On Tue, 29 Mar 2022 at 18:51, Jan Sikorski jsikorski@codeweavers.com wrote:
My test subject is Final Fantasy XIV, which stresses this functionality quite a bit. It’s executing many draw calls in total, tightly, and between the calls it almost always changes the shader, input layout and/or vertex buffers. This patch increases the frame rate of a particular scene from 73 to 85 (approximately). In another test I changed the comparison function to be a plain memcmp of the entire pipeline key (with adjustments to make it work), which performed at 52 fps. Previously I also tried using the hash for early rejection only, but it didn’t improve the frame rate too much (sorry, no number now). As it turns out most of the comparisons, in FFXIV anyway, are decided early, with the notable exception of the last one in case of a cache hit. Last thing I tried was separating tracking STATE_STREAMSRC from the stuff that only requires us to rebind vertex buffers, i.e. buffers and offsets, which didn’t have a measurable effect on the frame rate in this case. The search took a significant percentage of adapter_vk_draw_primitive call, which I eyeballed to be around 30% on average, about half of which is the final full comparison. It looks like it’s slow because the keys are big, also a profiler is telling me that cache and branch predictor misses are impacting this code (though I don’t trust this reading much). In that case what you mentioned would likely improve it, but maybe not quite as much using just the hash, especially when compared to using the shrinked key for computing the hash too. Given that the lookup is taking up a sizeable chunk of the entire draw call, and this is a hot path, I’m in favor of making sure it’s about as fast as it can be. Regarding controversy, as long as the probability of a collision is of about the same magnitude as probability of hardware failure, I don’t really care. 64 bits might be on the edge, but 128 would suffice?

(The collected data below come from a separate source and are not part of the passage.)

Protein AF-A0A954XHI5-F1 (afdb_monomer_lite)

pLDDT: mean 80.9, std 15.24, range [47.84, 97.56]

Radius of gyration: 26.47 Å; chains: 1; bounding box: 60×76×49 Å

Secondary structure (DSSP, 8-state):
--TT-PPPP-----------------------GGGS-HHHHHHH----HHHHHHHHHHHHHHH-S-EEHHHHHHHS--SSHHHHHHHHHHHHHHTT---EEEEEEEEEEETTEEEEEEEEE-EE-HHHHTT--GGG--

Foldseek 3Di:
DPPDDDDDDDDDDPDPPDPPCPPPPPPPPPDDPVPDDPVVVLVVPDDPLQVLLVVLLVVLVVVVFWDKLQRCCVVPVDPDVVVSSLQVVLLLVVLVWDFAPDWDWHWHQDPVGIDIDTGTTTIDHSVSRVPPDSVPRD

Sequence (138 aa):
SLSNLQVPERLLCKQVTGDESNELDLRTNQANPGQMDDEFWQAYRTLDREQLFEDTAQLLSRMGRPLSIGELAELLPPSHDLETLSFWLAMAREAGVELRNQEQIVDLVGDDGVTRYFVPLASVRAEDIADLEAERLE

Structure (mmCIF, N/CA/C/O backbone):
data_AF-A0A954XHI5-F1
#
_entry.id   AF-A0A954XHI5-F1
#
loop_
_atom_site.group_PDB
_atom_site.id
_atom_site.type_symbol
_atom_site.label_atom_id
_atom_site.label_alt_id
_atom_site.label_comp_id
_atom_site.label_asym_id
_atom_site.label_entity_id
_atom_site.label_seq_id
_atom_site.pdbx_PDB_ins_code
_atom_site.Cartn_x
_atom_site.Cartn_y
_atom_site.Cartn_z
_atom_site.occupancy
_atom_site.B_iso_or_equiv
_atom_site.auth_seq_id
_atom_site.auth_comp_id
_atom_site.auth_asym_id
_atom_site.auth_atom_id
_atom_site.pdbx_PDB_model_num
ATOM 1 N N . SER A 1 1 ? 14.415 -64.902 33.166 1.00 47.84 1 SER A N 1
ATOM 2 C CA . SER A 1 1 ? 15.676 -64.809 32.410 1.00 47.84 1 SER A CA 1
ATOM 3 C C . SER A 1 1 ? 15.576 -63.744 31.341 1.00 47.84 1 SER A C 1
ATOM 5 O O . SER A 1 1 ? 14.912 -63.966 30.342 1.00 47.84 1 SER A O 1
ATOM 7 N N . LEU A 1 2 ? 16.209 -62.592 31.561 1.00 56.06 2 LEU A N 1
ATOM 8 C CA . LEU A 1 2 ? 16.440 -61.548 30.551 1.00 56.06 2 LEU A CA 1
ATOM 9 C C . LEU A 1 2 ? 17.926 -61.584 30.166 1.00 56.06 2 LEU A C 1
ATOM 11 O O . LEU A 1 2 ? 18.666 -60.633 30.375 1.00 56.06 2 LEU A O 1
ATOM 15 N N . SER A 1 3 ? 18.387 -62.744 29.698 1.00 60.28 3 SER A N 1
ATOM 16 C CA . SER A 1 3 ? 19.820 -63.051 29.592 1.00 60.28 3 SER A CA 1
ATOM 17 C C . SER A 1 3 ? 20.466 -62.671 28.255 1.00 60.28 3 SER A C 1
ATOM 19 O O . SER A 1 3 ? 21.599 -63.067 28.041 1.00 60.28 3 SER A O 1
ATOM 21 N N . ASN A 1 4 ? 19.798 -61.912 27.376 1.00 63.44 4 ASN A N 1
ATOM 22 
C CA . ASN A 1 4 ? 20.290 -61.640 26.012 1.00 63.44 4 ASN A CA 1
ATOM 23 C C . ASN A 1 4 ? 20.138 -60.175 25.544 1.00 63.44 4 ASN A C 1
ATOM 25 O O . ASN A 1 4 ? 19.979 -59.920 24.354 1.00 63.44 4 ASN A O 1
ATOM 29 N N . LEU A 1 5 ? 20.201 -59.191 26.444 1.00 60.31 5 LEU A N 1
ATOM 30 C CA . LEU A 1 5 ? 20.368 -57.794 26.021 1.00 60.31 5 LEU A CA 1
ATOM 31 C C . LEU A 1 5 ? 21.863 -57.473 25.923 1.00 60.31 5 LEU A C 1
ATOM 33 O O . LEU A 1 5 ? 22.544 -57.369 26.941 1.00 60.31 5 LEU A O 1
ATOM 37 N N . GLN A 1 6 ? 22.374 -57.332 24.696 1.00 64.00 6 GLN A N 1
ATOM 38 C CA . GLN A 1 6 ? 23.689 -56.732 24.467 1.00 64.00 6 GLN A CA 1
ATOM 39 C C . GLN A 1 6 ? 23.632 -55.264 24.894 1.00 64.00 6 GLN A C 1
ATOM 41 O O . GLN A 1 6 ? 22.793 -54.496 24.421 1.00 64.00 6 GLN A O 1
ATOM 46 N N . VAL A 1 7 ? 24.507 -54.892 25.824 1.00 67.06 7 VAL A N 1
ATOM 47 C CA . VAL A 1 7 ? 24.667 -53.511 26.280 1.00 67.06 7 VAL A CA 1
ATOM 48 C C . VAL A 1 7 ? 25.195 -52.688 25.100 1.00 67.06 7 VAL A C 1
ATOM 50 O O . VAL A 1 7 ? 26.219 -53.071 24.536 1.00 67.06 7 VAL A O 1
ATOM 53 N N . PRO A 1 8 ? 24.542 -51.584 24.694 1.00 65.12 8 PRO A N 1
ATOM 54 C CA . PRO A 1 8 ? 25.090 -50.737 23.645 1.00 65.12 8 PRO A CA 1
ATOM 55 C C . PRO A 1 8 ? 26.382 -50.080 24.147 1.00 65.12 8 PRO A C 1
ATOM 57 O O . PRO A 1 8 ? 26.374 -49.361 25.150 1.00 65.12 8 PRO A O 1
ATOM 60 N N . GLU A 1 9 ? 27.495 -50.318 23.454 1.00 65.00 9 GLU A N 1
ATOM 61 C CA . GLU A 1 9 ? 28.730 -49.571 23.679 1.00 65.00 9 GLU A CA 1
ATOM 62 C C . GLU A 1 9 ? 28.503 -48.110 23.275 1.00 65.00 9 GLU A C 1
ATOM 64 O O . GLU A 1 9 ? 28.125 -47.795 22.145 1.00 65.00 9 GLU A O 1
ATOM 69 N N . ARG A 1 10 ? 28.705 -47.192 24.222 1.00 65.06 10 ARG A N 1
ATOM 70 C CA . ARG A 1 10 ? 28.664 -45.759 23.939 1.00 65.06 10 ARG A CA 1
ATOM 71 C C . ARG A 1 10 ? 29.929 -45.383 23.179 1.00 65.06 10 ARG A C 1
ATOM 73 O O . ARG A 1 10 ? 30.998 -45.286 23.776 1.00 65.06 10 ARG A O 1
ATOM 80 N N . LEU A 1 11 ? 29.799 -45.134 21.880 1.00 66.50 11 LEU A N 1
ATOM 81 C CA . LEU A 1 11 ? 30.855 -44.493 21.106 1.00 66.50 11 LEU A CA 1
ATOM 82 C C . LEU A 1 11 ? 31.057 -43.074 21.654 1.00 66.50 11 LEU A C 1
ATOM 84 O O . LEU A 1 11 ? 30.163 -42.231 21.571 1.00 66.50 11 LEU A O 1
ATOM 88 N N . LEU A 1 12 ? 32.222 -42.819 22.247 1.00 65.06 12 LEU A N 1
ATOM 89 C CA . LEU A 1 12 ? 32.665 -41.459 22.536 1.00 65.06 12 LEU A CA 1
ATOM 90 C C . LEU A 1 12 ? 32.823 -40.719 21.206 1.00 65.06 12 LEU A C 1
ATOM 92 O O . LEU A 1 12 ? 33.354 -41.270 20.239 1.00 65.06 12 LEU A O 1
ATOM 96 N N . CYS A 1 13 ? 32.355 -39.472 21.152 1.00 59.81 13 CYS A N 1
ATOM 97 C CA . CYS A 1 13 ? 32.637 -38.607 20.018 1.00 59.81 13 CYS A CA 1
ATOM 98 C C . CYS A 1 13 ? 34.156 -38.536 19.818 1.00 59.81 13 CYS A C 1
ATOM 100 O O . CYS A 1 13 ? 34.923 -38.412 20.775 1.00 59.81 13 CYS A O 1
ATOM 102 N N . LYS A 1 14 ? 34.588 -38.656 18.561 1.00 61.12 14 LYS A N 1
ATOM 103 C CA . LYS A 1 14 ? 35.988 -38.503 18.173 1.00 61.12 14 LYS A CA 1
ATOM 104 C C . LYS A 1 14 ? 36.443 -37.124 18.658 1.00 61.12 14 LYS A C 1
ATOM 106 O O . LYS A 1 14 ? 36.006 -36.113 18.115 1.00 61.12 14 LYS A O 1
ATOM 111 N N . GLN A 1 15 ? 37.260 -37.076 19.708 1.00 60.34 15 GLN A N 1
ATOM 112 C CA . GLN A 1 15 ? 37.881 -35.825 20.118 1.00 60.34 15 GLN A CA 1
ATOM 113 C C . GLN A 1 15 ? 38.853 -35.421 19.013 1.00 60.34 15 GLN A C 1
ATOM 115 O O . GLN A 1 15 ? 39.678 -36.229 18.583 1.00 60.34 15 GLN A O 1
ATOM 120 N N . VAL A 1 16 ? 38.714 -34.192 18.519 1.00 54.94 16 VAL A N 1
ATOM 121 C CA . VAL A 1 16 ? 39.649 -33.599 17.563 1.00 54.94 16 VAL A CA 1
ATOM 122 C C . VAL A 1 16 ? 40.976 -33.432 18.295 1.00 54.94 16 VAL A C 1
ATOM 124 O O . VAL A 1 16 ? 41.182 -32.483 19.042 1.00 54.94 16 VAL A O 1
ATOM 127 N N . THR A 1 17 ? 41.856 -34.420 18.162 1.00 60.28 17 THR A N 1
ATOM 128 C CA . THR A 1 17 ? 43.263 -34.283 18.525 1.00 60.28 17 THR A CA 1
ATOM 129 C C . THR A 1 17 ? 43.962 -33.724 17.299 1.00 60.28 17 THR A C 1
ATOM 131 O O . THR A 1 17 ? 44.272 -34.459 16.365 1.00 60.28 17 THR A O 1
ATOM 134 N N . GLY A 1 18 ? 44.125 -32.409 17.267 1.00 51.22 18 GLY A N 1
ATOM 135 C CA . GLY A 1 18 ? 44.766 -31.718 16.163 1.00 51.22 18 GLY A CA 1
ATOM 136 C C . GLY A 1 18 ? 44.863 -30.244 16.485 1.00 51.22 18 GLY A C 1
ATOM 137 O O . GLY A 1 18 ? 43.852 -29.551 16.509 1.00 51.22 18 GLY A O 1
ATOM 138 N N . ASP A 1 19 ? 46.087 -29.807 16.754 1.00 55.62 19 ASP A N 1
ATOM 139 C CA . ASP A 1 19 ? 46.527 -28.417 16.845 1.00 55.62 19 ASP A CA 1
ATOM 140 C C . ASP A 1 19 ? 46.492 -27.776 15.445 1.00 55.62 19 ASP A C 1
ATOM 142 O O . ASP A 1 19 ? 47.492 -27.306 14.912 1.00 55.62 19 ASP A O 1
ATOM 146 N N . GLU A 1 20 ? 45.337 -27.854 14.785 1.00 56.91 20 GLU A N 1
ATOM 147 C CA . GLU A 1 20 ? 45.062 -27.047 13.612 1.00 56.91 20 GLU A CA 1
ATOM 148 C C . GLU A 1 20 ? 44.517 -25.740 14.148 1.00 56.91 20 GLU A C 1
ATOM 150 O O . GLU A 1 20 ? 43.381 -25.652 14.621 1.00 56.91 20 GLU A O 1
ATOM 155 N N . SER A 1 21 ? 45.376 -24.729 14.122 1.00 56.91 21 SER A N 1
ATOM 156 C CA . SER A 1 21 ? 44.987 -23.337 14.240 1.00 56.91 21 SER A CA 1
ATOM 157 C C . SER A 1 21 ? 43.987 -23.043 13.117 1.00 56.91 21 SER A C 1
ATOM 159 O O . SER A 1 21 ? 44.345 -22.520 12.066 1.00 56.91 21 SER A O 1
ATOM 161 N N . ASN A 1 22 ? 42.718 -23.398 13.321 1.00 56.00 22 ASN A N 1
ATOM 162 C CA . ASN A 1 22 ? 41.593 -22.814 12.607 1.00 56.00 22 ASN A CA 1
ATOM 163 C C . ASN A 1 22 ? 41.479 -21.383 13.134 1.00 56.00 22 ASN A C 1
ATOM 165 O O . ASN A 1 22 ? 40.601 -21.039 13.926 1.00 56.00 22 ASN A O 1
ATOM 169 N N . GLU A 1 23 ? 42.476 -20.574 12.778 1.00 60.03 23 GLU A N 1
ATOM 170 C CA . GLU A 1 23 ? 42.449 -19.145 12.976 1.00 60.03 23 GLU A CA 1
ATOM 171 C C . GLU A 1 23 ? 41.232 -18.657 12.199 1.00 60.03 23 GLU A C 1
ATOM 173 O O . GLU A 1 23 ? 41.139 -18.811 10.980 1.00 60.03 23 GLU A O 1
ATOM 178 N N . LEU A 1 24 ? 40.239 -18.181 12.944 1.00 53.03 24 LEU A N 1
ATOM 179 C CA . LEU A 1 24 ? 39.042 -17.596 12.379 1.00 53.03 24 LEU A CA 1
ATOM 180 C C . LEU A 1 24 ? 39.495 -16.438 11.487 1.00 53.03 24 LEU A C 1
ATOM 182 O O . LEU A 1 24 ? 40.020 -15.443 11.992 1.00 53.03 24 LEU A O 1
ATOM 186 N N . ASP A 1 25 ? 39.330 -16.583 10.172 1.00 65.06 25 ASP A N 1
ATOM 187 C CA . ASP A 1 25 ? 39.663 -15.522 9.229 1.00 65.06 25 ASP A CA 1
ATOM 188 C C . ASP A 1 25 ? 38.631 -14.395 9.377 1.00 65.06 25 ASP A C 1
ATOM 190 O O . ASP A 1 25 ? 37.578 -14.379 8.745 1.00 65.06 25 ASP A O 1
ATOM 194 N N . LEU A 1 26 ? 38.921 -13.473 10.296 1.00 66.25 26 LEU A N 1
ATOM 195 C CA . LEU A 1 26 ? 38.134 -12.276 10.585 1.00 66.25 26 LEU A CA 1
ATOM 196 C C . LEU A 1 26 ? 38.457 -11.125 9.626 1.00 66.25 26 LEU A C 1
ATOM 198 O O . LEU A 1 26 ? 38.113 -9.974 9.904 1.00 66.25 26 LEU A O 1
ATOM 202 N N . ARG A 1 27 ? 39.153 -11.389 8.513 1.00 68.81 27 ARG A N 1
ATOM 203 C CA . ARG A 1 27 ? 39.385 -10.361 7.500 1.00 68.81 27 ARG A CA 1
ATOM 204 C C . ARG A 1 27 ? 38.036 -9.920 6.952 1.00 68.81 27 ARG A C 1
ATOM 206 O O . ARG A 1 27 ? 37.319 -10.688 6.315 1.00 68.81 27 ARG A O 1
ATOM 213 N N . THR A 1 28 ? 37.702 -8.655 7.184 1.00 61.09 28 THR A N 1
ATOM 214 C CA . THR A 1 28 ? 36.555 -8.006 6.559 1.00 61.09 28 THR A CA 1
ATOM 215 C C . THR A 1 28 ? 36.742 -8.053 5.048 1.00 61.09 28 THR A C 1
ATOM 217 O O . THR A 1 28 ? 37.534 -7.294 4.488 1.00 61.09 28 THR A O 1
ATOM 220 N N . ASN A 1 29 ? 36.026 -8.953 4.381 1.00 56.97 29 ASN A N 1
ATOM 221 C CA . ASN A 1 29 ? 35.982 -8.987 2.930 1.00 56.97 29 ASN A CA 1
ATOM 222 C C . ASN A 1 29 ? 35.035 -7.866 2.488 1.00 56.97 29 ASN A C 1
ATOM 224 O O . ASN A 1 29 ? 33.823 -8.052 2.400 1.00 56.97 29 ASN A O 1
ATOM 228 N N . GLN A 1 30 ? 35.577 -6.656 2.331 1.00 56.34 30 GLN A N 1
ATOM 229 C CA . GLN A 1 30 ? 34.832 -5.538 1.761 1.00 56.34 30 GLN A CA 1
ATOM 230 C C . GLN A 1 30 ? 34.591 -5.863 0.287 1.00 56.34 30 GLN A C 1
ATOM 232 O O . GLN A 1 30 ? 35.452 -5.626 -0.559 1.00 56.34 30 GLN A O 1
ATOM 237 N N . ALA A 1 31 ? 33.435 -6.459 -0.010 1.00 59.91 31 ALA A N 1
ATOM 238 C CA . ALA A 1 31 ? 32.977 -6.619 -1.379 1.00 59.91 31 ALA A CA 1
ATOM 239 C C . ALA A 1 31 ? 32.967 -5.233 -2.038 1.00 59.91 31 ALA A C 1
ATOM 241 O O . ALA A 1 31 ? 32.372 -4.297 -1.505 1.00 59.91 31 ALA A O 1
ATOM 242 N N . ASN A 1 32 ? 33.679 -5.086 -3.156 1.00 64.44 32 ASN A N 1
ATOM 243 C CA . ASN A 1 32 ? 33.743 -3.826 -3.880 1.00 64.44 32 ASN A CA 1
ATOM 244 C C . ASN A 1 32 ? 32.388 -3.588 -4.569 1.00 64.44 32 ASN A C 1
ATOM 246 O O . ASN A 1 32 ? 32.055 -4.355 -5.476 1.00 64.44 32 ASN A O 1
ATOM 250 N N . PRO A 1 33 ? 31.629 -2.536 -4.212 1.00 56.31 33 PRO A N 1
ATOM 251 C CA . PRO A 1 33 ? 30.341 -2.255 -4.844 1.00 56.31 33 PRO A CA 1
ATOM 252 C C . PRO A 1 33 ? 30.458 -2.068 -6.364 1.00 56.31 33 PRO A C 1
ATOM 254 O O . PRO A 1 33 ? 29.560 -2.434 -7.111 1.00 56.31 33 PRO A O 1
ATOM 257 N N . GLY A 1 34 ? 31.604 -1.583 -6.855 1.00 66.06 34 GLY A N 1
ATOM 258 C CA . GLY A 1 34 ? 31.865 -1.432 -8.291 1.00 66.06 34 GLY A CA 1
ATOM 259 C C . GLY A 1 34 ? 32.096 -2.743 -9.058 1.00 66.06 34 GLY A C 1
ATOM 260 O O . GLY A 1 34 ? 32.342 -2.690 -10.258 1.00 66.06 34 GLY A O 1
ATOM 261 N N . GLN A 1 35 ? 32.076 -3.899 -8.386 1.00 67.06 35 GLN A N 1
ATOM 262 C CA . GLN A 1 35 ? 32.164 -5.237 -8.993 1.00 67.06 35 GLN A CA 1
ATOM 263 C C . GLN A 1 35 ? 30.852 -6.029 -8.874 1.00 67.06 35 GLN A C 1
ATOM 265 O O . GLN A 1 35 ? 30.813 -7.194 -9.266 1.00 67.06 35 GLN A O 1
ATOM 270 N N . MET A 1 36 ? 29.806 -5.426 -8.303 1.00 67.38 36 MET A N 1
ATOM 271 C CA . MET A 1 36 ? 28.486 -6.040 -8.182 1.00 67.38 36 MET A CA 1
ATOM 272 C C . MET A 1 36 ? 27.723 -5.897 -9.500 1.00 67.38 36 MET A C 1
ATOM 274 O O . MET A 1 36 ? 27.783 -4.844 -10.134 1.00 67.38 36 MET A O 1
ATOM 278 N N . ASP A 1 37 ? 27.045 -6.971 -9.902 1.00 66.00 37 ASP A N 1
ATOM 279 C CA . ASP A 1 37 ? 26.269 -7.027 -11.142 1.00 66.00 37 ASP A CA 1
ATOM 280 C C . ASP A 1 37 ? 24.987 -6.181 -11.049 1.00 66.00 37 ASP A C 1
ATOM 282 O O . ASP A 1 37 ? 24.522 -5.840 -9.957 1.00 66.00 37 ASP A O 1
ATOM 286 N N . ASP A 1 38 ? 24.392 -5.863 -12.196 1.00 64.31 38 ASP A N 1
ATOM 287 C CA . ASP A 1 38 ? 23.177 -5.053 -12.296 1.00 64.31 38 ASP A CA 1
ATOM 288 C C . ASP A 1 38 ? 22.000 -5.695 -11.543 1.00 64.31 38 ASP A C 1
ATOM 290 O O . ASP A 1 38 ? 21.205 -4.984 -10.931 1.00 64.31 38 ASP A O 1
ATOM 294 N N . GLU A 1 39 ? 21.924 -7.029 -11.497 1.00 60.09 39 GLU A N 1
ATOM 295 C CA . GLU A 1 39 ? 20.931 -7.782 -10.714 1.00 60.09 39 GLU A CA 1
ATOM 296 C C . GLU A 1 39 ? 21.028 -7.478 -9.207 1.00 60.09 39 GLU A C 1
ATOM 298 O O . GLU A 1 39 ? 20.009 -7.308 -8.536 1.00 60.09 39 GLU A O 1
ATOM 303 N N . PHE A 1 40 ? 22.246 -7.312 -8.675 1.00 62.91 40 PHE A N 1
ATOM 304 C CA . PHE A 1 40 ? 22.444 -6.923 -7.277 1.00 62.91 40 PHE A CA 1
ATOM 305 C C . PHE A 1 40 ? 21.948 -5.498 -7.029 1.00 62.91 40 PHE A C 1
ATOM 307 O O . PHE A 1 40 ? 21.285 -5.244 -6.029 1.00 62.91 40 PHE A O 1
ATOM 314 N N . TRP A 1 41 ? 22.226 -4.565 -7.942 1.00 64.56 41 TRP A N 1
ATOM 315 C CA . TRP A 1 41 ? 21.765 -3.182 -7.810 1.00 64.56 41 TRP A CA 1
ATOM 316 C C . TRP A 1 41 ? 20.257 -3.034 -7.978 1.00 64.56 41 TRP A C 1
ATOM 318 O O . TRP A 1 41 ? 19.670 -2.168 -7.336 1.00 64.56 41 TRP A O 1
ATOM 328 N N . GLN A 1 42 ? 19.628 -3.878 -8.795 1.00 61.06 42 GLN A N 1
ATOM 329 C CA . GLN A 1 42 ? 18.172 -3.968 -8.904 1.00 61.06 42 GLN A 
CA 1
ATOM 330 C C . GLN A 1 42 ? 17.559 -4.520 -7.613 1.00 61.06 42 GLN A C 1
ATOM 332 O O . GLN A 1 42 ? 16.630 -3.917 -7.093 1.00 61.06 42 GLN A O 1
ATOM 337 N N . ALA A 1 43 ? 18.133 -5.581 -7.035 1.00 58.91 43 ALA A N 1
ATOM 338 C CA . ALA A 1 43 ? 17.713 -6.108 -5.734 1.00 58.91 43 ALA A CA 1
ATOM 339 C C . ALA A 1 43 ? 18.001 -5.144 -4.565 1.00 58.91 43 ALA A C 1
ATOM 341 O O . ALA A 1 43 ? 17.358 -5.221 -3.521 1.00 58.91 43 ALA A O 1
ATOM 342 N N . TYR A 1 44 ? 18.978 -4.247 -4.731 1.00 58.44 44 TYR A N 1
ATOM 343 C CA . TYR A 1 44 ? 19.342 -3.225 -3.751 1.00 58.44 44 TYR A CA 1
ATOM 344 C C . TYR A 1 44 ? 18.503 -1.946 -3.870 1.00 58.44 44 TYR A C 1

I suppose that's fair enough. For what it's worth, I'm not usually that lucky, so I tend to view these things as "if it can collide you might as well assume it's going to collide". And of course it's going to be a total pain to debug when it does. That said, I'd be willing to give the 128-bit hash a try.
A couple of other thoughts:
- 73 fps to 85 fps would be about a 2 ms improvement. The size of the wined3d_graphics_pipeline_key_vk structure is about 1.5 kB. (We have two of these structures when doing the compare, but we still need to read one of them with the proposed patch.) How many draw calls are there per frame on average in this application? 5000 may be a bit on the high side, but that would get us to about 3.6 GiB/s. That seems plausible for DDR4, but a bit on the low side. Any chance some well-placed __builtin_prefetch() calls would improve things? It's clearly not going to be as fast as simply skipping the compare, but perhaps we can get a bit closer to actual DDR4 speeds.
- This seems to imply that hashing the key is still going to take a significant amount of time; about on the order of the 2 ms the proposed patch would save. Reducing the key size would still seem helpful in that case.
- If we can get the key to fit in a cacheline, we're probably not going to see further improvement by comparing only the hashes. This may be non-trivial though.